An airline flight carrying 21 Sri Lankan asylum seekers from Nauru landed in Brisbane last Friday, putting an end to the previous government so-called Pacific Solution. The 21 Sri Lankans, approved as refugees, were the last occupants of the detention centre on the world's smallest republic.

This move, pledged before the election by Kevin Rudd, fulfils the new Prime Minister's commitment to end the controversial policy, under which people arriving by boat were sent to Nauru and Papua New Guinea's Manus Island for refugee determination.

The so-called Pacific Solution was initiated in August 2001 after the Tampa crisis: the Norwegian freighter MV Tampa rescued more than 400 mostly-Afghani asylum seekers after their fishing vessel sank in international waters en route to Australia.
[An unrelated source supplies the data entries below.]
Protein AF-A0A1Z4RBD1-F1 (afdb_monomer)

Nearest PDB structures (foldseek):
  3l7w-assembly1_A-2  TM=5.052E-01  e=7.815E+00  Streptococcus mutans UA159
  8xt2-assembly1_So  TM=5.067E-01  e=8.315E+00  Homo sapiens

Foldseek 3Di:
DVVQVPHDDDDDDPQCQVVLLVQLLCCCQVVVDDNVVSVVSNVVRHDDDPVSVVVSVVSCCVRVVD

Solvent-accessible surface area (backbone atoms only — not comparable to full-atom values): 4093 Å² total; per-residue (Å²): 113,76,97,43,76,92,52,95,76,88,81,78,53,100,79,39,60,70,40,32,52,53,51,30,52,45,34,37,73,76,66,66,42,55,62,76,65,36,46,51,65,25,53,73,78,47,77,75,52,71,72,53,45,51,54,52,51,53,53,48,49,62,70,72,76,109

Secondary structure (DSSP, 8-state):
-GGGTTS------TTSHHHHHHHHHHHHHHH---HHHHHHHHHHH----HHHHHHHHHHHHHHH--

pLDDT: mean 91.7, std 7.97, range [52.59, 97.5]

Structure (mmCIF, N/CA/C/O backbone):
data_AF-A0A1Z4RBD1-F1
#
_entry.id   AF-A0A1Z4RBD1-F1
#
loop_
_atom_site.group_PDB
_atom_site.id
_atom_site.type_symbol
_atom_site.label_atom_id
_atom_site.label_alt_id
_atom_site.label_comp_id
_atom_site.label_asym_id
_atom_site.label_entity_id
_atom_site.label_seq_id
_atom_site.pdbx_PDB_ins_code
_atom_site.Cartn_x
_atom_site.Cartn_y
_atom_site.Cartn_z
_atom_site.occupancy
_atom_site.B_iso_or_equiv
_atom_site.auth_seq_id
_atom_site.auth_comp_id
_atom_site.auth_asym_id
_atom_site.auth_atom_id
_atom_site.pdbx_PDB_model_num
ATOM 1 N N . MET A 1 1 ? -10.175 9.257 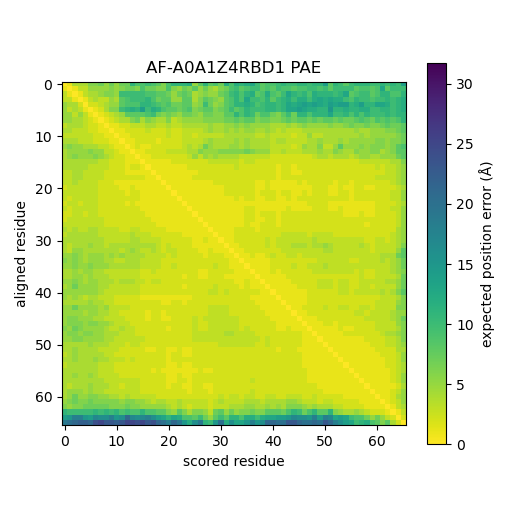4.011 1.00 72.88 1 MET A N 1
ATOM 2 C CA . MET A 1 1 ? -11.172 8.162 4.095 1.00 72.88 1 MET A CA 1
ATOM 3 C C . MET A 1 1 ? -12.018 8.273 5.358 1.00 72.88 1 MET A C 1
ATOM 5 O O . MET A 1 1 ? -13.160 7.837 5.338 1.00 72.88 1 MET A O 1
ATOM 9 N N . ASP A 1 2 ? -11.519 8.932 6.405 1.00 77.38 2 ASP A N 1
ATOM 10 C CA . ASP A 1 2 ? -12.189 8.982 7.710 1.00 77.38 2 ASP A CA 1
ATOM 11 C C . ASP A 1 2 ? -13.549 9.703 7.701 1.00 77.38 2 ASP A C 1
ATOM 13 O O . ASP A 1 2 ? -14.488 9.258 8.351 1.00 77.38 2 ASP A O 1
ATOM 17 N N . CYS A 1 3 ? -13.729 10.721 6.853 1.00 81.00 3 CYS A N 1
ATOM 18 C CA . CYS A 1 3 ? -15.030 11.381 6.663 1.00 81.00 3 CYS A CA 1
ATOM 19 C C . CYS A 1 3 ? -16.117 10.476 6.040 1.00 81.00 3 CYS A C 1
ATOM 21 O O . CYS A 1 3 ? -17.276 10.875 5.976 1.00 81.00 3 CYS A O 1
ATOM 23 N N . HIS A 1 4 ? -15.758 9.271 5.580 1.00 83.62 4 HIS A N 1
ATOM 24 C CA . HIS A 1 4 ? -16.654 8.307 4.933 1.00 83.62 4 HIS A CA 1
ATOM 25 C C . HIS A 1 4 ? -16.643 6.926 5.621 1.00 83.62 4 HIS A C 1
ATOM 27 O O . HIS A 1 4 ? -16.959 5.930 4.977 1.00 83.62 4 HIS A O 1
ATOM 33 N N . GLN A 1 5 ? -16.303 6.838 6.916 1.00 76.38 5 GLN A N 1
ATOM 34 C CA . GLN A 1 5 ? -16.149 5.563 7.651 1.00 76.38 5 GLN A CA 1
ATOM 35 C C . GLN A 1 5 ? -17.346 4.594 7.551 1.00 76.38 5 GLN A C 1
ATOM 37 O O . GLN A 1 5 ? -17.146 3.384 7.577 1.00 76.38 5 GLN A O 1
ATOM 42 N N . ASN A 1 6 ? -18.573 5.099 7.375 1.00 83.56 6 ASN A N 1
ATOM 43 C CA . ASN A 1 6 ? -19.796 4.287 7.261 1.00 83.56 6 ASN A CA 1
ATOM 44 C C . ASN A 1 6 ? -20.300 4.115 5.816 1.00 83.56 6 ASN A C 1
ATOM 46 O O . ASN A 1 6 ? -21.442 3.714 5.594 1.00 83.56 6 ASN A O 1
ATOM 50 N N . GLN A 1 7 ? -19.475 4.439 4.820 1.00 87.62 7 GLN A N 1
ATOM 51 C CA . GLN A 1 7 ? -19.820 4.327 3.406 1.00 87.62 7 GLN A CA 1
ATOM 52 C C . GLN A 1 7 ? -18.846 3.390 2.695 1.00 87.62 7 GLN A C 1
ATOM 54 O O . GLN A 1 7 ? -17.643 3.385 2.953 1.00 87.62 7 GLN A O 1
ATOM 59 N N . LYS A 1 8 ? -19.358 2.605 1.742 1.00 86.12 8 LYS A N 1
ATOM 60 C CA . LYS A 1 8 ? -18.497 1.831 0.844 1.00 86.12 8 LYS A CA 1
ATOM 61 C C . LYS A 1 8 ? -17.852 2.791 -0.156 1.00 86.12 8 LYS A C 1
ATOM 63 O O . LYS A 1 8 ? -18.514 3.242 -1.085 1.00 86.12 8 LYS A O 1
ATOM 68 N N . VAL A 1 9 ? -16.570 3.091 0.036 1.00 88.94 9 VAL A N 1
ATOM 69 C CA . VAL A 1 9 ? -15.790 3.945 -0.871 1.00 88.94 9 VAL A CA 1
ATOM 70 C C . VAL A 1 9 ? -14.972 3.076 -1.823 1.00 88.94 9 VAL A C 1
ATOM 72 O O . VAL A 1 9 ? 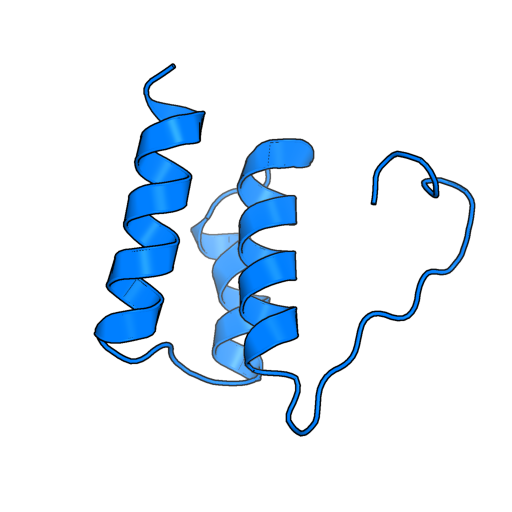-14.158 2.264 -1.386 1.00 88.94 9 VAL A O 1
ATOM 75 N N . LEU A 1 10 ? -15.163 3.269 -3.130 1.00 89.62 10 LEU A N 1
ATOM 76 C CA . LEU A 1 10 ? -14.303 2.687 -4.159 1.00 89.62 10 LEU A CA 1
ATOM 77 C C . LEU A 1 10 ? -13.208 3.690 -4.531 1.00 89.62 10 LEU A C 1
ATOM 79 O O . LEU A 1 10 ? -13.492 4.748 -5.086 1.00 89.62 10 LEU A O 1
ATOM 83 N N 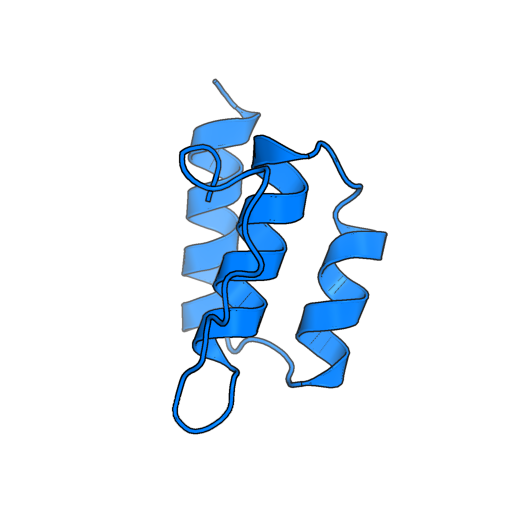. VAL A 1 11 ? 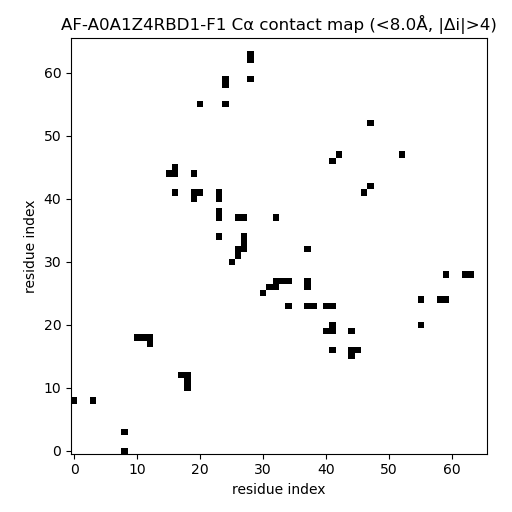-11.952 3.339 -4.263 1.00 88.81 11 VAL A N 1
ATOM 84 C CA . VAL A 1 11 ? -10.779 4.092 -4.727 1.00 88.81 11 VAL A CA 1
ATOM 85 C C . VAL A 1 11 ? -10.122 3.280 -5.839 1.00 88.81 11 VAL A C 1
ATOM 87 O O . VAL A 1 11 ? -9.838 2.101 -5.640 1.00 88.81 11 VAL A O 1
ATOM 90 N N . HIS A 1 12 ? -9.891 3.875 -7.011 1.00 93.44 12 HIS A N 1
ATOM 91 C CA . HIS A 1 12 ? -9.305 3.165 -8.153 1.00 93.44 12 HIS A CA 1
ATOM 92 C C . HIS A 1 12 ? -8.320 4.040 -8.943 1.00 93.44 12 HIS A C 1
ATOM 94 O O . HIS A 1 12 ? -8.336 5.268 -8.875 1.00 93.44 12 HIS A O 1
ATOM 100 N N . CYS A 1 13 ? -7.436 3.394 -9.702 1.00 93.50 13 CYS A N 1
ATOM 101 C CA . CYS A 1 13 ? -6.670 4.031 -10.773 1.00 93.50 13 CYS A CA 1
ATOM 102 C C . CYS A 1 13 ? -6.523 3.049 -11.945 1.00 93.50 13 CYS A C 1
ATOM 104 O 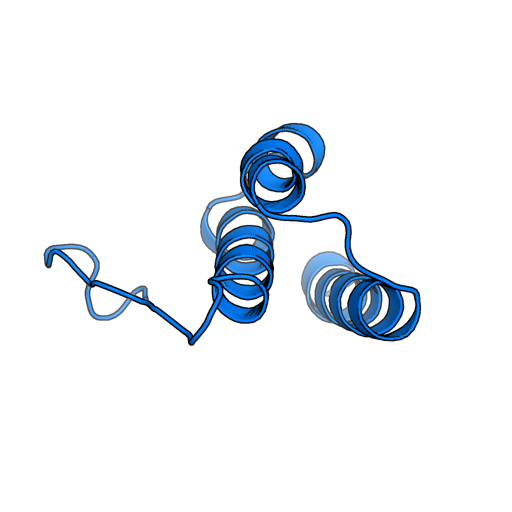O . CYS A 1 13 ? -7.025 1.934 -11.864 1.00 93.50 13 CYS A O 1
ATOM 106 N N . ALA A 1 14 ? -5.835 3.437 -13.025 1.00 93.75 14 ALA A N 1
ATOM 107 C CA . ALA A 1 14 ? -5.757 2.621 -14.247 1.00 93.75 14 ALA A CA 1
ATOM 108 C C . ALA A 1 14 ? -5.281 1.167 -14.025 1.00 93.75 14 ALA A C 1
ATOM 110 O O . ALA A 1 14 ? -5.784 0.259 -14.672 1.00 93.75 14 ALA A O 1
ATOM 111 N N . ALA A 1 15 ? -4.345 0.947 -13.096 1.00 93.12 15 ALA A N 1
ATOM 112 C CA . ALA A 1 15 ? -3.786 -0.377 -12.788 1.00 93.12 15 ALA A CA 1
ATOM 113 C C . ALA A 1 15 ? -3.740 -0.672 -11.278 1.00 93.12 15 ALA A C 1
ATOM 115 O O . ALA A 1 15 ? -2.989 -1.527 -10.823 1.00 93.12 15 ALA A O 1
ATOM 116 N N . ASN A 1 16 ? -4.465 0.103 -10.467 1.00 95.00 16 ASN A N 1
ATOM 117 C CA . ASN A 1 16 ? -4.447 0.063 -8.996 1.00 95.00 16 ASN A CA 1
ATOM 118 C C . ASN A 1 16 ? -3.078 0.210 -8.303 1.00 95.00 16 ASN A C 1
ATOM 120 O O . ASN A 1 16 ? -3.021 0.194 -7.076 1.00 95.00 16 ASN A O 1
ATOM 124 N N . MET A 1 17 ? -1.995 0.480 -9.038 1.00 96.06 17 MET A N 1
ATOM 125 C CA . MET A 1 17 ? -0.665 0.698 -8.462 1.00 96.06 17 MET A CA 1
ATOM 126 C C . MET A 1 17 ? -0.657 1.861 -7.460 1.00 96.06 17 MET A C 1
ATOM 128 O O . MET A 1 17 ? -0.325 1.684 -6.290 1.00 96.06 17 MET A O 1
ATOM 132 N N . ARG A 1 18 ? -1.133 3.037 -7.887 1.00 96.19 18 ARG A N 1
ATOM 133 C CA . ARG A 1 18 ? -1.214 4.241 -7.035 1.00 96.19 18 ARG A CA 1
ATOM 134 C C . ARG A 1 18 ? -2.126 4.030 -5.830 1.00 96.19 18 ARG A C 1
ATOM 136 O O . ARG A 1 18 ? -1.772 4.377 -4.713 1.00 96.19 18 ARG A O 1
ATOM 143 N N . VAL A 1 19 ? -3.283 3.410 -6.058 1.00 95.88 19 VAL A N 1
ATOM 144 C CA . VAL A 1 19 ? -4.266 3.165 -4.997 1.00 95.88 19 VAL A CA 1
ATOM 145 C C . VAL A 1 19 ? -3.710 2.227 -3.948 1.00 95.88 19 VAL A C 1
ATOM 147 O O . VAL A 1 19 ? -3.846 2.498 -2.764 1.00 95.88 19 VAL A O 1
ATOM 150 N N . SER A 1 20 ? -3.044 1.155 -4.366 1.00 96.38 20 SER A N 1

The then Prime Minister John Howard refused to let the group enter Australia and asylum seekers were sent to Nauru for the first time.

Offshore processing centres were set up on Manus Island in Papua New Guinea and on Nauru. The government of the two Nations received millions of dollars in aid in exchange. Virtually every asylum seekers trying to reach Australia by boat and without authorisation was detained in one of those remote camps.

The Manus Island detention centre has been emptied since the last asylum seeker left in 2004. Nauru was shut down last Friday (the 8th Of February) after the 21 remaining asylum seekers flew to Australia, marking the very end of the Pacific Solution.

The office of the United Nations High Commissioner for Refugees (UNHCR) welcomed the end of the policy.

"Many bona fide refugees caught by the policy spent long periods of isolation, mental hardship and uncertainty-and prolonged separation from their families," UNHCR’s Richard Towle said.

The policy has been fairly criticised by UNHCR, several NGOs and rights groups and accused of breaching Australian responsibilities under international refugee convention.

Amnesty International has campaigned strongly since the centre was initially opened for an end to the Pacific Solution and for the centre on Nauru to be closed.

"This is the end of a long and fairly painful chapter in Australian asylum policy and practice" UNHCR’s Richard Towle said.

The Labor Government however said that it would remain tough on border policy and will use the processing centre on its Indian Ocean territory of Christmas Island. However, UNHCR will be careful monitoring of the processing centre on Christmas Island.

"We will be arguing that the kinds of policy responses and practices out on Christmas Island-if people have to be looked at first there-that they should be as close as possible to the procedures that apply to onshore asylum seekers in Australia" Richard Towle said.